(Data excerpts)
##########

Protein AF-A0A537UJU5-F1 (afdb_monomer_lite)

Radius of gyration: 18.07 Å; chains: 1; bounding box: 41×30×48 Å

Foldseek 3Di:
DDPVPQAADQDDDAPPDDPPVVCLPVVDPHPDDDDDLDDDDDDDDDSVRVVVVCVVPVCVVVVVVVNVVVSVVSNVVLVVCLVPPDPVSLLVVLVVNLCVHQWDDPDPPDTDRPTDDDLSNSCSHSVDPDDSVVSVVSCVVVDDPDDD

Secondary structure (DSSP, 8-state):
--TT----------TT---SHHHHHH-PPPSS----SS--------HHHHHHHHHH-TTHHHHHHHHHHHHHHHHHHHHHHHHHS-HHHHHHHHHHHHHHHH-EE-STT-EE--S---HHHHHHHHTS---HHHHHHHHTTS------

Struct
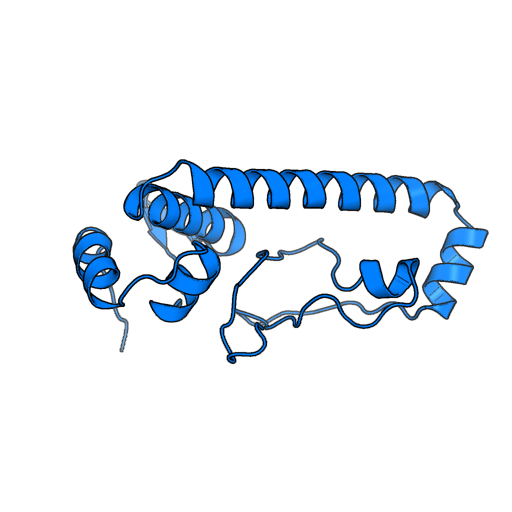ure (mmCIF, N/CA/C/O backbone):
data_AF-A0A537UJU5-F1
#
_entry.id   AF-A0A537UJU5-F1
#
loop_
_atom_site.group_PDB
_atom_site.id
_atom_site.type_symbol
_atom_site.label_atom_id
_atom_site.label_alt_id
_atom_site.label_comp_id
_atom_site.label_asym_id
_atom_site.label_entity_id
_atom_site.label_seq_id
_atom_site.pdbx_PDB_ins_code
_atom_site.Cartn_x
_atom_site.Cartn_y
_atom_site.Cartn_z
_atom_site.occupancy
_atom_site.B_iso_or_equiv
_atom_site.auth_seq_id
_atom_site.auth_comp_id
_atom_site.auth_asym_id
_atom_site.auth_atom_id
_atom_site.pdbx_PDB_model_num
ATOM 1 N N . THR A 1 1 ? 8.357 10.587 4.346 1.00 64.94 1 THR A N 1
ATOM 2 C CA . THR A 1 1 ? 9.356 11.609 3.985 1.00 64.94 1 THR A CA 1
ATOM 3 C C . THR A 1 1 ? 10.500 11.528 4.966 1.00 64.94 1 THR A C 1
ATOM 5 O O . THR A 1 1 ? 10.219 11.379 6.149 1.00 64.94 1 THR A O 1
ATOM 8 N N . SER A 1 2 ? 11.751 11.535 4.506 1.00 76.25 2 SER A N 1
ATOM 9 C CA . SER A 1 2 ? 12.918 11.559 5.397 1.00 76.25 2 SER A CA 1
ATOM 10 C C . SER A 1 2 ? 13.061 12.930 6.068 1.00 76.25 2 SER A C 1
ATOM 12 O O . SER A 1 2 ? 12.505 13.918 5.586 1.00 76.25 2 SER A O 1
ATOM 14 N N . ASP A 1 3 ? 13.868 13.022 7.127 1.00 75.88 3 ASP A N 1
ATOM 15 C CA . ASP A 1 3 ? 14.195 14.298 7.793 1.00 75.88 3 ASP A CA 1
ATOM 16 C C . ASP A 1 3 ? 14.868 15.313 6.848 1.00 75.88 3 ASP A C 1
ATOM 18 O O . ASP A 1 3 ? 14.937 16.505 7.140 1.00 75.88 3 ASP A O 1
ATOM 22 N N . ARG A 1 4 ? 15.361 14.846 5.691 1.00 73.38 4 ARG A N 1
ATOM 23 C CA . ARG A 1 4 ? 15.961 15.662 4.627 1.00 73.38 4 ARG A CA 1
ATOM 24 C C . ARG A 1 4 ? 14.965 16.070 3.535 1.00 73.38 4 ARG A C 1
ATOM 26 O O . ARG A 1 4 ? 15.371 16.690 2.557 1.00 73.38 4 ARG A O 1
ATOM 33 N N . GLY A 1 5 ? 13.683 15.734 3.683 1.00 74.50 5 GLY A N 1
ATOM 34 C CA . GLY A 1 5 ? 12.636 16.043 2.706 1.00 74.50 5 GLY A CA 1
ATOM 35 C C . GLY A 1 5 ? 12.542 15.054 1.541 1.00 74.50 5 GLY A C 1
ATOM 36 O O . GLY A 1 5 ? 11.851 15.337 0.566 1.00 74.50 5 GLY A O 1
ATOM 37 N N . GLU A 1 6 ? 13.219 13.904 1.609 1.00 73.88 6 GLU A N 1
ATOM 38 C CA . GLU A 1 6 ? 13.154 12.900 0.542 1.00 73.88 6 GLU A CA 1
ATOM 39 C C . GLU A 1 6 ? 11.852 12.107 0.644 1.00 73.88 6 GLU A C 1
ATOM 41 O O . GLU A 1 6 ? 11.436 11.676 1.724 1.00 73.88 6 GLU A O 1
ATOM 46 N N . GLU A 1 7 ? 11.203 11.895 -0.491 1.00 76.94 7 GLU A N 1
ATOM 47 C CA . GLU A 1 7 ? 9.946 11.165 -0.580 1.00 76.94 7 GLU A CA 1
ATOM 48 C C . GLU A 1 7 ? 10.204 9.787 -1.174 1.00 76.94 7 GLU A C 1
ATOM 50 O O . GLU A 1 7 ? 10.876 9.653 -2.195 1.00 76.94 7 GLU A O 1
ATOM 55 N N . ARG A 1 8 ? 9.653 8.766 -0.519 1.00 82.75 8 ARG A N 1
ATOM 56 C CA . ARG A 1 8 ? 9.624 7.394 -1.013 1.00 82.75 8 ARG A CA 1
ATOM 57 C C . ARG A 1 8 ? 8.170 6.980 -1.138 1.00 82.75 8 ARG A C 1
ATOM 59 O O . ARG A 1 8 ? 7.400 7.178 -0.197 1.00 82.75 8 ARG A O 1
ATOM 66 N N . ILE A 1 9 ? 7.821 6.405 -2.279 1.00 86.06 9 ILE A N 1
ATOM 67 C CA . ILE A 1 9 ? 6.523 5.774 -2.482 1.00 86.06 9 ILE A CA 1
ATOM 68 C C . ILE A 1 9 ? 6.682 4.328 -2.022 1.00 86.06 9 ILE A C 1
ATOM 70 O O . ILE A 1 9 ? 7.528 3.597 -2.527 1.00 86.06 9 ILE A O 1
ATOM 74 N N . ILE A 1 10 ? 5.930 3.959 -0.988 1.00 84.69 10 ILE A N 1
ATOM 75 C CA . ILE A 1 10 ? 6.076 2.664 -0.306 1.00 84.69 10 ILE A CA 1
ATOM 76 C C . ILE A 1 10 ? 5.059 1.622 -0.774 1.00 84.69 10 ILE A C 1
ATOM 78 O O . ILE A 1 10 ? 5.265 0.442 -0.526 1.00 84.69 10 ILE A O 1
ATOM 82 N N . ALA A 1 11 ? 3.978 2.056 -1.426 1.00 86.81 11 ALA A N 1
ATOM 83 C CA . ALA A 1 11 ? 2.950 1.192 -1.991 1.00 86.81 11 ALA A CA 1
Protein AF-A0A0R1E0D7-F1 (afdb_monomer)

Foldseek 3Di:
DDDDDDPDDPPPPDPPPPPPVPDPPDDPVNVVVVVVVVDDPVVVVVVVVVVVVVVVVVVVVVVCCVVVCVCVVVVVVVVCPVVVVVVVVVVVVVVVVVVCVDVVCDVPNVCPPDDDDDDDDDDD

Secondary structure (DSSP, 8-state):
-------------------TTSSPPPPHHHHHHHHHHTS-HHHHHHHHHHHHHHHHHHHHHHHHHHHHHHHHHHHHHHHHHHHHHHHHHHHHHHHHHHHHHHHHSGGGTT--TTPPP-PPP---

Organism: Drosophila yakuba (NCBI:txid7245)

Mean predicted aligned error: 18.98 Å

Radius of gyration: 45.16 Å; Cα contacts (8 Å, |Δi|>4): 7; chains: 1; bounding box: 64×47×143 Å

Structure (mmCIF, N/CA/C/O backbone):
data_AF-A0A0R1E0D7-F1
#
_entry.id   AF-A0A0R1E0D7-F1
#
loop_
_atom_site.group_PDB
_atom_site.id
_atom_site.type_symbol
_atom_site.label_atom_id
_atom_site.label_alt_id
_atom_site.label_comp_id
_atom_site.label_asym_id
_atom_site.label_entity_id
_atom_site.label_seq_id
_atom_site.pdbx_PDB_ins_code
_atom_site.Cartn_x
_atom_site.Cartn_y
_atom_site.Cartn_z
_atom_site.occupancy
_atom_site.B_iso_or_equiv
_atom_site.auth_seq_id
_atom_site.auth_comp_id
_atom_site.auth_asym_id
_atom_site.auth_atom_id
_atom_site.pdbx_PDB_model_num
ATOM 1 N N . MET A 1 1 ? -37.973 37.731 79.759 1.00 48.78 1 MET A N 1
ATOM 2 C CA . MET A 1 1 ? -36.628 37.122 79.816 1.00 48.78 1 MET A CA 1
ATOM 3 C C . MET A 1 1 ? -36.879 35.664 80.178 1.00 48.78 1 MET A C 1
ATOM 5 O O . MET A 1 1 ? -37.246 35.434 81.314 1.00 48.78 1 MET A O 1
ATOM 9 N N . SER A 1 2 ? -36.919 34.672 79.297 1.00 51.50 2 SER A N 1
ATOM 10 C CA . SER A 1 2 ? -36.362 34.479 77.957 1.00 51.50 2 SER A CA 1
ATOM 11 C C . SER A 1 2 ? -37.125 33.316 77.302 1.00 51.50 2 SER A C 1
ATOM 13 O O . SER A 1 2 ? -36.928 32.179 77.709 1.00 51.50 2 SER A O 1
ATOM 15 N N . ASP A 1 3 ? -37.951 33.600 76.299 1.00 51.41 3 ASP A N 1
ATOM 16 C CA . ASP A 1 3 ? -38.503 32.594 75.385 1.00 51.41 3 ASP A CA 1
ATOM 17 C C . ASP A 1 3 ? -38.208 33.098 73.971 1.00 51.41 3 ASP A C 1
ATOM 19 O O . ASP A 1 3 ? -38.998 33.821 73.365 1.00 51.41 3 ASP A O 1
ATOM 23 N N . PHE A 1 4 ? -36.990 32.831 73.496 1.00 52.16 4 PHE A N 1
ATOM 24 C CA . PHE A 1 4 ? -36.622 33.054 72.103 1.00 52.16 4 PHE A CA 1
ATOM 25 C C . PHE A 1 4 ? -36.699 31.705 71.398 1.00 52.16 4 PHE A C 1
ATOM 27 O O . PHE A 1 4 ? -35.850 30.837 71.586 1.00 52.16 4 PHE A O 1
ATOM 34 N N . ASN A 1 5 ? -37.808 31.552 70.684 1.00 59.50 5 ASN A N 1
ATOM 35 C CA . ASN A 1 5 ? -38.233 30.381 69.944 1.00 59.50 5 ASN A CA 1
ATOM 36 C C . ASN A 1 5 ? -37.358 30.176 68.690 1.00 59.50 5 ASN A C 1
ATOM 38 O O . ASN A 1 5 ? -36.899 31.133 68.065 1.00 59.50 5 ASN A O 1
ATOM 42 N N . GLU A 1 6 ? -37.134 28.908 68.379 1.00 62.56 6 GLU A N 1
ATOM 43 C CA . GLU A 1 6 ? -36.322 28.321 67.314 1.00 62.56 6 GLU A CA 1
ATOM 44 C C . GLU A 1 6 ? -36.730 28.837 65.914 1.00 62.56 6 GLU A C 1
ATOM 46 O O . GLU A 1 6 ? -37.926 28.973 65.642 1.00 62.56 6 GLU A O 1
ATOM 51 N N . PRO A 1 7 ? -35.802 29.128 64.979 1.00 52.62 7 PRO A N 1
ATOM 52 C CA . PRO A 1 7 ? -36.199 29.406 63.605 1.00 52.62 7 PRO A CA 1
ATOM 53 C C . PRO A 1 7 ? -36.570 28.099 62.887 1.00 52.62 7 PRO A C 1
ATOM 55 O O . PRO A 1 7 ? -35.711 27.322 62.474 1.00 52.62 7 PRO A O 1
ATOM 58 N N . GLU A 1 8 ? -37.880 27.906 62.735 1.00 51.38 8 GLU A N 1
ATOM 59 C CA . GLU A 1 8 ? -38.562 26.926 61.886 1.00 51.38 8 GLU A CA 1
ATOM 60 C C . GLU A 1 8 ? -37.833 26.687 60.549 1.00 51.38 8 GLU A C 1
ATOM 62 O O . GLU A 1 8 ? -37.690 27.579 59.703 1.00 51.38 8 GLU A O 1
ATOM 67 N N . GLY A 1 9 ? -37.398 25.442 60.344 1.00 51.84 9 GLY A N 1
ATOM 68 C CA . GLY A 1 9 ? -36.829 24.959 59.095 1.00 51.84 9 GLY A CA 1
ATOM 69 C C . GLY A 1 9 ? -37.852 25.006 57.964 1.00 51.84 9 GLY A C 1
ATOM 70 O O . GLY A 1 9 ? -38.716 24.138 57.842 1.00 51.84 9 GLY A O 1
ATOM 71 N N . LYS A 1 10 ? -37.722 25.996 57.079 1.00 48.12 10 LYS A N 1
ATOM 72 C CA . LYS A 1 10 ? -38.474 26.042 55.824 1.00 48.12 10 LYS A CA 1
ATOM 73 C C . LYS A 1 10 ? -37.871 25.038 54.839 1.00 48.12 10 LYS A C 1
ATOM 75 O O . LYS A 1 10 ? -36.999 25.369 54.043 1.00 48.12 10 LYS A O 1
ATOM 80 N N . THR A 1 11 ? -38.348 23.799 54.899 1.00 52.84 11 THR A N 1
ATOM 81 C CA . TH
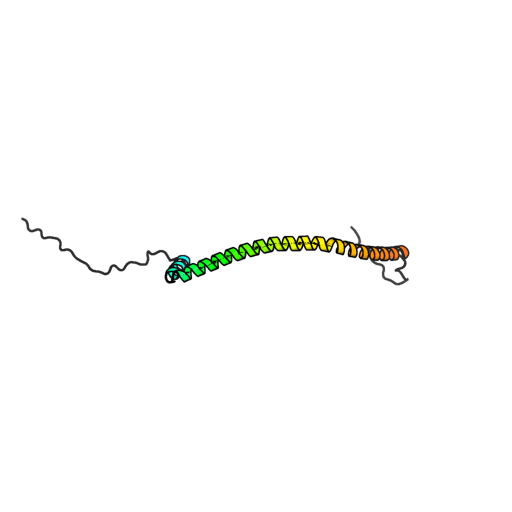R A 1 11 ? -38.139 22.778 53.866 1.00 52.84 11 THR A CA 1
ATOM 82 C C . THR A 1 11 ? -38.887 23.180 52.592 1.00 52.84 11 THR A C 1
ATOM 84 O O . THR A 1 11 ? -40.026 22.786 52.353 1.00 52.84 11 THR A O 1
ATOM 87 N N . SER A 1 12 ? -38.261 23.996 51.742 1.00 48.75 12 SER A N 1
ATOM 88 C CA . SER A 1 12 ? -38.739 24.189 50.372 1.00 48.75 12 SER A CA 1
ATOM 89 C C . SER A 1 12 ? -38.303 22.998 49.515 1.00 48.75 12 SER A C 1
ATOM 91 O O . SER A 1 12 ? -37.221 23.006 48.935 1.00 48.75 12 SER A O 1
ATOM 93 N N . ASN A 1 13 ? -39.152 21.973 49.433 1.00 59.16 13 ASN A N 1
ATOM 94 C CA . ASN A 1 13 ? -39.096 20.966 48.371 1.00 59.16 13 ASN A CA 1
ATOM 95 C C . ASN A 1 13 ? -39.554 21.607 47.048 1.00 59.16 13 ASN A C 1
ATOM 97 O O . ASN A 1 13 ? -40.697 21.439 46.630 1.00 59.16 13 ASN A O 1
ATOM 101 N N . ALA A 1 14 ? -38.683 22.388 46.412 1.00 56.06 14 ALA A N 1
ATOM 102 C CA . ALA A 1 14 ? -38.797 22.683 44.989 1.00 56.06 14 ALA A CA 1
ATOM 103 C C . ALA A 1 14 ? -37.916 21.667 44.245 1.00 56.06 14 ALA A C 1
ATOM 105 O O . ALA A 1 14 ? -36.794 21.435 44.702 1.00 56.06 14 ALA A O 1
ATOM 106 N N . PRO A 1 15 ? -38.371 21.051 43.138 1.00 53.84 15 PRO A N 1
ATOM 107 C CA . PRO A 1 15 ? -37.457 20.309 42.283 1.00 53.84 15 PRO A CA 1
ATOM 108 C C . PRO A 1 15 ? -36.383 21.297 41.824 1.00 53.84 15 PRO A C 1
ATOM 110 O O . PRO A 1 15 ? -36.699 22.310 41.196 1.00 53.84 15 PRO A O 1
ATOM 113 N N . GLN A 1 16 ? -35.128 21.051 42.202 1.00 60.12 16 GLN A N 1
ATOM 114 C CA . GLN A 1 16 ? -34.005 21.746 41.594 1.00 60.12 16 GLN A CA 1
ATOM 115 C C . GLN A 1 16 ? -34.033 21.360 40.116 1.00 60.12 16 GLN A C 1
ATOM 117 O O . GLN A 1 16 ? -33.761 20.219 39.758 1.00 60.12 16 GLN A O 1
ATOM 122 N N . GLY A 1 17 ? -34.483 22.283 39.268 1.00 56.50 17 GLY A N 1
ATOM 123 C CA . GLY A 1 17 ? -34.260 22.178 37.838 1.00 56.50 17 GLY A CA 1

##########

What you have to do » Taking the line with "ATOM 24 C C ." as the first and the line with "ATOM 48 C C" as the last, retype that stretch of the data above exactly, with no other lines.

Answer to the exercise »
ATOM 24 C C . ARG A 1 4 ? 14.965 16.070 3.535 1.00 73.38 4 ARG A C 1
ATOM 26 O O . ARG A 1 4 ? 15.371 16.690 2.557 1.00 73.38 4 ARG A O 1
ATOM 33 N N . GLY A 1 5 ? 13.683 15.734 3.683 1.00 74.50 5 GLY A N 1
ATOM 34 C CA . GLY A 1 5 ? 12.636 16.043 2.706 1.00 74.50 5 GLY A CA 1
ATOM 35 C C . GLY A 1 5 ? 12.542 15.054 1.541 1.00 74.50 5 GLY A C 1
ATOM 36 O O . GLY A 1 5 ? 11.851 15.337 0.566 1.00 74.50 5 GLY A O 1
ATOM 37 N N . GLU A 1 6 ? 13.219 13.904 1.609 1.00 73.88 6 GLU A N 1
ATOM 38 C CA . GLU A 1 6 ? 13.154 12.900 0.542 1.00 73.88 6 GLU A CA 1
ATOM 39 C C . GLU A 1 6 ? 11.852 12.107 0.644 1.00 73.88 6 GLU A C 1
ATOM 41 O O . GLU A 1 6 ? 11.436 11.676 1.724 1.00 73.88 6 GLU A O 1
ATOM 46 N N . GLU A 1 7 ? 11.203 11.895 -0.491 1.00 76.94 7 GLU A N 1
ATOM 47 C CA . GLU A 1 7 ? 9.946 11.165 -0.580 1.00 76.94 7 GLU A CA 1
ATOM 48 C C . GLU A 1 7 ? 10.204 9.787 -1.174 1.00 76.94 7 GLU A C 1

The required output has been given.